Study of high‐field dispersion in micellar electrokinetic chromatography

Abstract

The anomalous dispersion of hydrophobic, highly retained analytes at high electric field strengths E in micellar electrokinetic chromatography (MEKC) is experimentally and theoretically quantified. A simple model for plate number N is proposed, in which only plug size and longitudinal diffusion govern dispersion. This model describes well the dispersion of acetone, 2′‐deoxyadenosine, and 2′‐deoxyadenosine‐5′‐monophosphate (dAMP) in MEKC buffers and also dAMP in capillary‐electrophoresis buffers.

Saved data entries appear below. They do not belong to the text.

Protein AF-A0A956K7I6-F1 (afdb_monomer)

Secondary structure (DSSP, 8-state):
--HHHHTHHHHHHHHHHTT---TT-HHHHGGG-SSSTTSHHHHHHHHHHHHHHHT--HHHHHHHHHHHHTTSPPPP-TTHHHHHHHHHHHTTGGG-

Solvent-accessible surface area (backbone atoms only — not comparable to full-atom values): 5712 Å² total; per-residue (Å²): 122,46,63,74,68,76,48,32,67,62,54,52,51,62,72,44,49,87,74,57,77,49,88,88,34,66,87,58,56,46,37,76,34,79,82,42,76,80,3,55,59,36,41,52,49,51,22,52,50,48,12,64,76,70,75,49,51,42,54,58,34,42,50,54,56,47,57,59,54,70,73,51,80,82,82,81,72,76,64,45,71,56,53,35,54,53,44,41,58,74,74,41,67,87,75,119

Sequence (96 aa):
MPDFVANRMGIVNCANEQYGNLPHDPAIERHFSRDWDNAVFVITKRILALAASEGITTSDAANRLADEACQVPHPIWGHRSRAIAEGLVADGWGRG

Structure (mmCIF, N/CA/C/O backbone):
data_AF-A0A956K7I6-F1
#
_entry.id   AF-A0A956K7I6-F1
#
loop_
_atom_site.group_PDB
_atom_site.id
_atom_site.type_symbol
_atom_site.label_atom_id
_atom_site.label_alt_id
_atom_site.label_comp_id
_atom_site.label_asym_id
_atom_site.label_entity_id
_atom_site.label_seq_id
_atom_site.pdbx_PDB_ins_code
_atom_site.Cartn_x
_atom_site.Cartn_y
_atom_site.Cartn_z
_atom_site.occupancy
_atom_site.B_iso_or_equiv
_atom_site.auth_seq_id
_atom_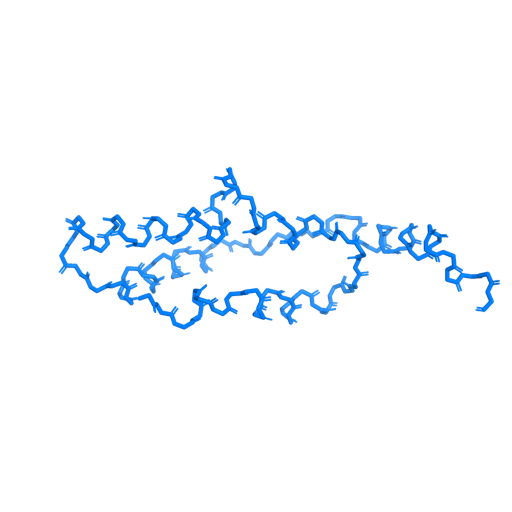site.auth_comp_id
_atom_site.auth_asym_id
_atom_site.auth_atom_id
_atom_site.pdbx_PDB_model_num
ATOM 1 N N . MET A 1 1 ? -9.141 7.090 12.197 1.00 93.62 1 MET A N 1
ATOM 2 C CA . MET A 1 1 ? -8.320 6.431 11.162 1.00 93.62 1 MET A CA 1
ATOM 3 C C . MET A 1 1 ? -6.863 6.735 11.456 1.00 93.62 1 MET A C 1
ATOM 5 O O . MET A 1 1 ? -6.582 7.913 11.658 1.00 93.62 1 MET A O 1
ATOM 9 N N . PRO A 1 2 ? -5.976 5.733 11.524 1.00 95.88 2 PRO A N 1
ATOM 10 C CA . PRO A 1 2 ? -4.550 5.956 11.758 1.00 95.88 2 PRO A CA 1
ATOM 11 C C . PRO A 1 2 ? -3.876 6.725 10.625 1.00 95.88 2 PRO A C 1
ATOM 13 O O . PRO A 1 2 ? -4.295 6.662 9.465 1.00 95.88 2 PRO A O 1
ATOM 16 N N . ASP A 1 3 ? -2.808 7.425 10.973 1.00 96.19 3 ASP A N 1
ATOM 17 C CA . ASP A 1 3 ? -2.009 8.249 10.073 1.00 96.19 3 ASP A CA 1
ATOM 18 C C . ASP A 1 3 ? -1.374 7.439 8.937 1.00 96.19 3 ASP A C 1
ATOM 20 O O . ASP A 1 3 ? -1.458 7.859 7.790 1.00 96.19 3 ASP A O 1
ATOM 24 N N . PHE A 1 4 ? -0.831 6.249 9.198 1.00 94.75 4 PHE A N 1
ATOM 25 C CA . PHE A 1 4 ? -0.220 5.398 8.168 1.00 94.75 4 PHE A CA 1
ATOM 26 C C . PHE A 1 4 ? -1.225 4.879 7.126 1.00 94.75 4 PHE A C 1
ATOM 28 O O . PHE A 1 4 ? -0.842 4.512 6.015 1.00 94.75 4 PHE A O 1
ATOM 35 N N . VAL A 1 5 ? -2.523 4.871 7.453 1.00 96.56 5 VAL A N 1
ATOM 36 C CA . VAL A 1 5 ? -3.596 4.572 6.492 1.00 96.56 5 VAL A CA 1
ATOM 37 C C . VAL A 1 5 ? -3.961 5.825 5.699 1.00 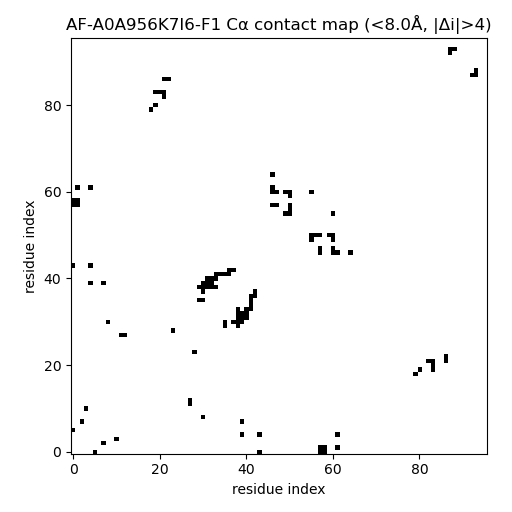96.56 5 VAL A C 1
ATOM 39 O O . VAL A 1 5 ? -4.081 5.759 4.477 1.00 96.56 5 VAL A O 1
ATOM 42 N N . ALA A 1 6 ? -4.101 6.971 6.372 1.00 95.25 6 ALA A N 1
ATOM 43 C CA . ALA A 1 6 ? -4.423 8.245 5.728 1.00 95.25 6 ALA A CA 1
ATOM 44 C C . ALA A 1 6 ? -3.303 8.728 4.785 1.00 95.25 6 ALA A C 1
ATOM 46 O O . ALA A 1 6 ? -3.570 9.182 3.676 1.00 95.25 6 ALA A O 1
ATOM 47 N N . ASN A 1 7 ? -2.048 8.549 5.197 1.00 95.06 7 ASN A N 1
ATOM 48 C CA . ASN A 1 7 ? -0.837 8.956 4.485 1.00 95.06 7 ASN A CA 1
ATOM 49 C C . ASN A 1 7 ? -0.242 7.823 3.630 1.00 95.06 7 ASN A C 1
ATOM 51 O O . ASN A 1 7 ? 0.907 7.911 3.191 1.00 95.06 7 ASN A O 1
ATOM 55 N N . ARG A 1 8 ? -1.006 6.747 3.380 1.00 95.25 8 ARG A N 1
ATOM 56 C CA . ARG A 1 8 ? -0.51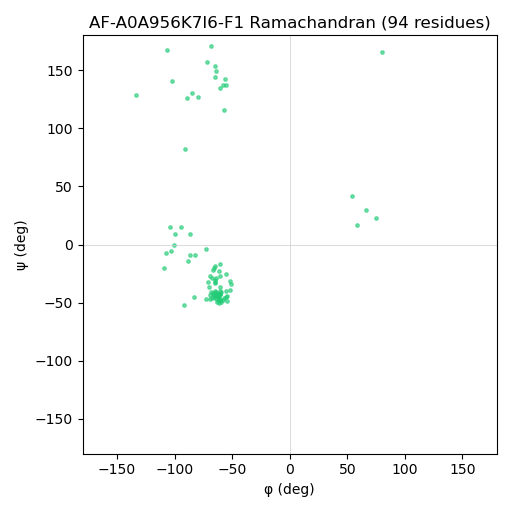5 5.504 2.762 1.00 95.25 8 ARG A CA 1
ATOM 57 C C . ARG A 1 8 ? 0.238 5.725 1.454 1.00 95.25 8 ARG A C 1
ATOM 59 O O . ARG A 1 8 ? 1.239 5.057 1.224 1.00 95.25 8 ARG A O 1
ATOM 66 N N . MET A 1 9 ? -0.216 6.644 0.602 1.00 95.94 9 MET A N 1
ATOM 67 C CA . MET A 1 9 ? 0.411 6.842 -0.710 1.00 95.94 9 MET A CA 1
ATOM 68 C C . MET A 1 9 ? 1.826 7.412 -0.622 1.00 95.94 9 MET A C 1
ATOM 70 O O . MET A 1 9 ? 2.646 7.078 -1.470 1.00 95.94 9 MET A O 1
ATOM 74 N N . GLY A 1 10 ? 2.146 8.190 0.418 1.00 95.19 10 GLY A N 1
ATOM 75 C CA . GLY A 1 10 ? 3.523 8.631 0.656 1.00 95.19 10 GLY A CA 1
ATOM 76 C C . GLY A 1 10 ? 4.444 7.453 0.977 1.00 95.19 10 GLY A C 1
ATOM 77 O O . GLY A 1 10 ? 5.518 7.336 0.395 1.00 95.19 10 GLY A O 1
ATOM 78 N N . ILE A 1 11 ? 3.976 6.542 1.837 1.00 94.88 11 ILE A N 1
ATOM 79 C CA . ILE A 1 11 ? 4.704 5.326 2.229 1.00 94.88 11 ILE A CA 1
ATOM 80 C C . ILE A 1 11 ? 4.868 4.378 1.034 1.00 94.88 11 ILE A C 1
ATOM 82 O O . ILE A 1 11 ? 5.950 3.852 0.802 1.00 94.88 11 ILE A O 1
ATOM 86 N N . VAL A 1 12 ? 3.804 4.166 0.254 1.00 94.38 12 VAL A N 1
ATOM 87 C CA . VAL A 1 12 ? 3.835 3.295 -0.931 1.00 94.38 12 VAL A CA 1
ATOM 88 C C . VAL A 1 12 ? 4.821 3.822 -1.974 1.00 94.38 12 VAL A C 1
ATOM 90 O O . VAL A 1 12 ? 5.606 3.041 -2.503 1.00 94.38 12 VAL A O 1
ATOM 93 N N . ASN A 1 13 ? 4.832 5.132 -2.243 1.00 93.00 13 ASN A N 1
ATOM 94 C CA . ASN A 1 13 ? 5.774 5.705 -3.204 1.00 93.00 13 ASN A CA 1
ATOM 95 C C . ASN A 1 13 ? 7.229 5.524 -2.761 1.00 93.00 13 ASN A C 1
ATOM 97 O O . ASN A 1 13 ? 8.037 5.041 -3.550 1.00 93.00 13 ASN A O 1
ATOM 101 N N . CYS A 1 14 ? 7.570 5.872 -1.516 1.00 92.75 14 CYS A N 1
ATOM 102 C CA . CYS A 1 14 ? 8.959 5.766 -1.061 1.00 92.75 14 CYS A CA 1
ATOM 103 C C . CYS A 1 14 ? 9.418 4.307 -0.909 1.00 92.75 14 CYS A C 1
ATOM 105 O O . CYS A 1 14 ? 10.546 3.981 -1.265 1.00 92.75 14 CYS A O 1
ATOM 107 N N . ALA A 1 15 ? 8.544 3.395 -0.468 1.00 91.56 15 ALA A N 1
ATOM 108 C CA . ALA A 1 15 ? 8.865 1.968 -0.402 1.00 91.56 15 ALA A CA 1
ATOM 109 C C . ALA A 1 15 ? 9.109 1.359 -1.794 1.00 91.56 15 ALA A C 1
ATOM 111 O O . ALA A 1 15 ? 9.908 0.430 -1.938 1.00 91.56 15 ALA A O 1
ATOM 112 N N . ASN A 1 16 ? 8.437 1.889 -2.822 1.00 92.25 16 ASN A N 1
ATOM 113 C CA . ASN A 1 16 ? 8.559 1.402 -4.190 1.00 92.25 16 ASN A CA 1
ATOM 114 C C . ASN A 1 16 ? 9.698 2.066 -4.983 1.00 92.25 16 ASN A C 1
ATOM 116 O O . ASN A 1 16 ? 10.101 1.535 -6.019 1.00 92.25 16 ASN A O 1
ATOM 120 N N . GLU A 1 17 ? 10.249 3.178 -4.494 1.00 91.88 17 GLU A N 1
ATOM 121 C CA . GLU A 1 17 ? 11.293 3.962 -5.168 1.00 91.88 17 GLU A CA 1
ATOM 122 C C . GLU A 1 17 ? 12.529 3.123 -5.521 1.00 91.88 17 GLU A C 1
ATOM 124 O O . GLU A 1 17 ? 13.066 3.225 -6.626 1.00 91.88 17 GLU A O 1
ATOM 129 N N . GLN A 1 18 ? 12.935 2.218 -4.625 1.00 91.06 18 GLN A N 1
ATOM 130 C CA . GLN A 1 18 ? 14.100 1.344 -4.817 1.00 91.06 18 GLN A CA 1
ATOM 131 C C . GLN A 1 18 ? 13.996 0.409 -6.034 1.00 91.06 18 GLN A C 1
ATOM 133 O O . GLN A 1 18 ? 14.999 -0.142 -6.485 1.00 91.06 18 GLN A O 1
ATOM 138 N N . TYR A 1 19 ? 12.795 0.223 -6.581 1.00 91.38 19 TYR A N 1
ATOM 139 C CA . TYR A 1 19 ? 12.545 -0.626 -7.743 1.00 91.38 19 TYR A CA 1
ATOM 140 C C . TYR A 1 19 ? 12.327 0.184 -9.030 1.00 91.38 19 TYR A C 1
ATOM 142 O O . TYR A 1 19 ? 11.825 -0.350 -10.026 1.00 91.38 19 TYR A O 1
ATOM 150 N N . GLY A 1 20 ? 12.688 1.468 -9.001 1.00 90.75 20 GLY A N 1
ATOM 151 C CA . GLY A 1 20 ? 12.596 2.400 -10.115 1.00 90.75 20 GLY A CA 1
ATOM 152 C C . GLY A 1 20 ? 11.199 2.978 -10.325 1.00 90.75 20 GLY A C 1
ATOM 153 O O . GLY A 1 20 ? 10.198 2.471 -9.817 1.00 90.75 20 GLY A O 1
ATOM 154 N N . ASN A 1 21 ? 11.146 4.044 -11.121 1.00 88.25 21 ASN A N 1
ATOM 155 C CA . ASN A 1 21 ? 9.933 4.803 -11.404 1.00 88.25 21 ASN A CA 1
ATOM 156 C C . ASN A 1 21 ? 9.367 4.448 -12.781 1.00 88.25 21 ASN A C 1
ATOM 158 O O . ASN A 1 21 ? 10.115 4.280 -13.744 1.00 88.25 21 ASN A O 1
ATOM 162 N N .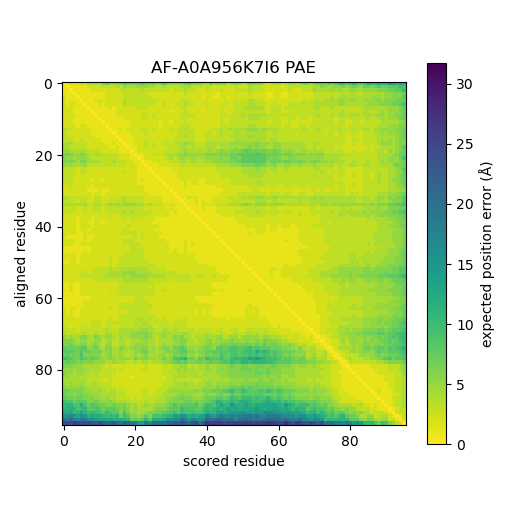 LEU A 1 22 ? 8.041 4.363 -12.864 1.00 89.50 22 LEU A N 1
ATOM 163 C CA . LEU A 1 22 ? 7.297 4.141 -14.098 1.00 89.50 22 LEU A CA 1
ATOM 164 C C . LEU A 1 22 ? 6.136 5.150 -14.143 1.00 89.50 22 LEU A C 1
ATOM 166 O O . LEU A 1 22 ? 5.394 5.239 -13.159 1.00 89.50 22 LEU A O 1
ATOM 170 N N . PRO A 1 23 ? 5.950 5.915 -15.233 1.00 84.75 23 PRO A N 1
ATOM 171 C CA . PRO A 1 23 ? 4.727 6.686 -15.420 1.00 84.75 23 PRO A CA 1
ATOM 172 C C . PRO A 1 23 ? 3.521 5.750 -15.398 1.00 84.75 23 PRO A C 1
ATOM 174 O O . PRO A 1 23 ? 3.558 4.679 -16.000 1.00 84.75 23 PRO A O 1
ATOM 177 N N . HIS A 1 24 ? 2.454 6.151 -14.712 1.00 87.81 24 HIS A N 1
ATOM 178 C CA . HIS A 1 24 ? 1.247 5.331 -14.577 1.00 87.81 24 HIS A CA 1
ATOM 179 C C . HIS A 1 24 ? 1.515 3.920 -14.034 1.00 87.81 24 HIS A C 1
ATOM 181 O O . HIS A 1 24 ? 0.978 2.930 -14.529 1.00 87.81 24 HIS A O 1
ATOM 187 N N . ASP A 1 25 ? 2.392 3.814 -13.028 1.00 92.06 25 ASP A N 1
ATOM 188 C CA . ASP A 1 25 ? 2.800 2.530 -12.466 1.00 92.06 25 ASP A CA 1
ATOM 189 C C . ASP A 1 25 ? 1.597 1.719 -11.946 1.00 92.06 25 ASP A C 1
ATOM 191 O O . ASP A 1 25 ? 0.996 2.104 -10.935 1.00 92.06 25 ASP A O 1
ATOM 195 N N . PRO A 1 26 ? 1.281 0.548 -12.535 1.00 91.12 26 PRO A N 1
ATOM 196 C CA . PRO A 1 26 ? 0.164 -0.278 -12.085 1.00 91.12 26 PRO A CA 1
ATOM 197 C C . PRO A 1 26 ? 0.305 -0.753 -10.635 1.00 91.12 26 PRO A C 1
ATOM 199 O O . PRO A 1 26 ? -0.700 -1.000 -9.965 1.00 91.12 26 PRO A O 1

However, the model describes the dispersion of 1‐nitropyrene, pyrene, perylene, and the 4‐chloro‐7‐nitrobenzofuran (NBD) derivative of cyclohexylamine only at low E's; for these analytes, a nonequilibrium‐like dispersion causes N to decrease rapidly at high E's. Furthermore, the dispersion of NBD‐cyclohexylamine has a dependence on capillary diameter. Theoretical arguments are proposed, which show that this additional dispersion cannot be explained quantitatively by mass‐transfer kinetics, micellar polydispersity, hydrodynamic flow, Joule heating, or the radial variation of partition coefficient. In addition, experiments are performed suggesting that wall adsorption and sample inhomogeneity are not responsible for the efficiency loss. Other dispersion sources are suggested for future exploration.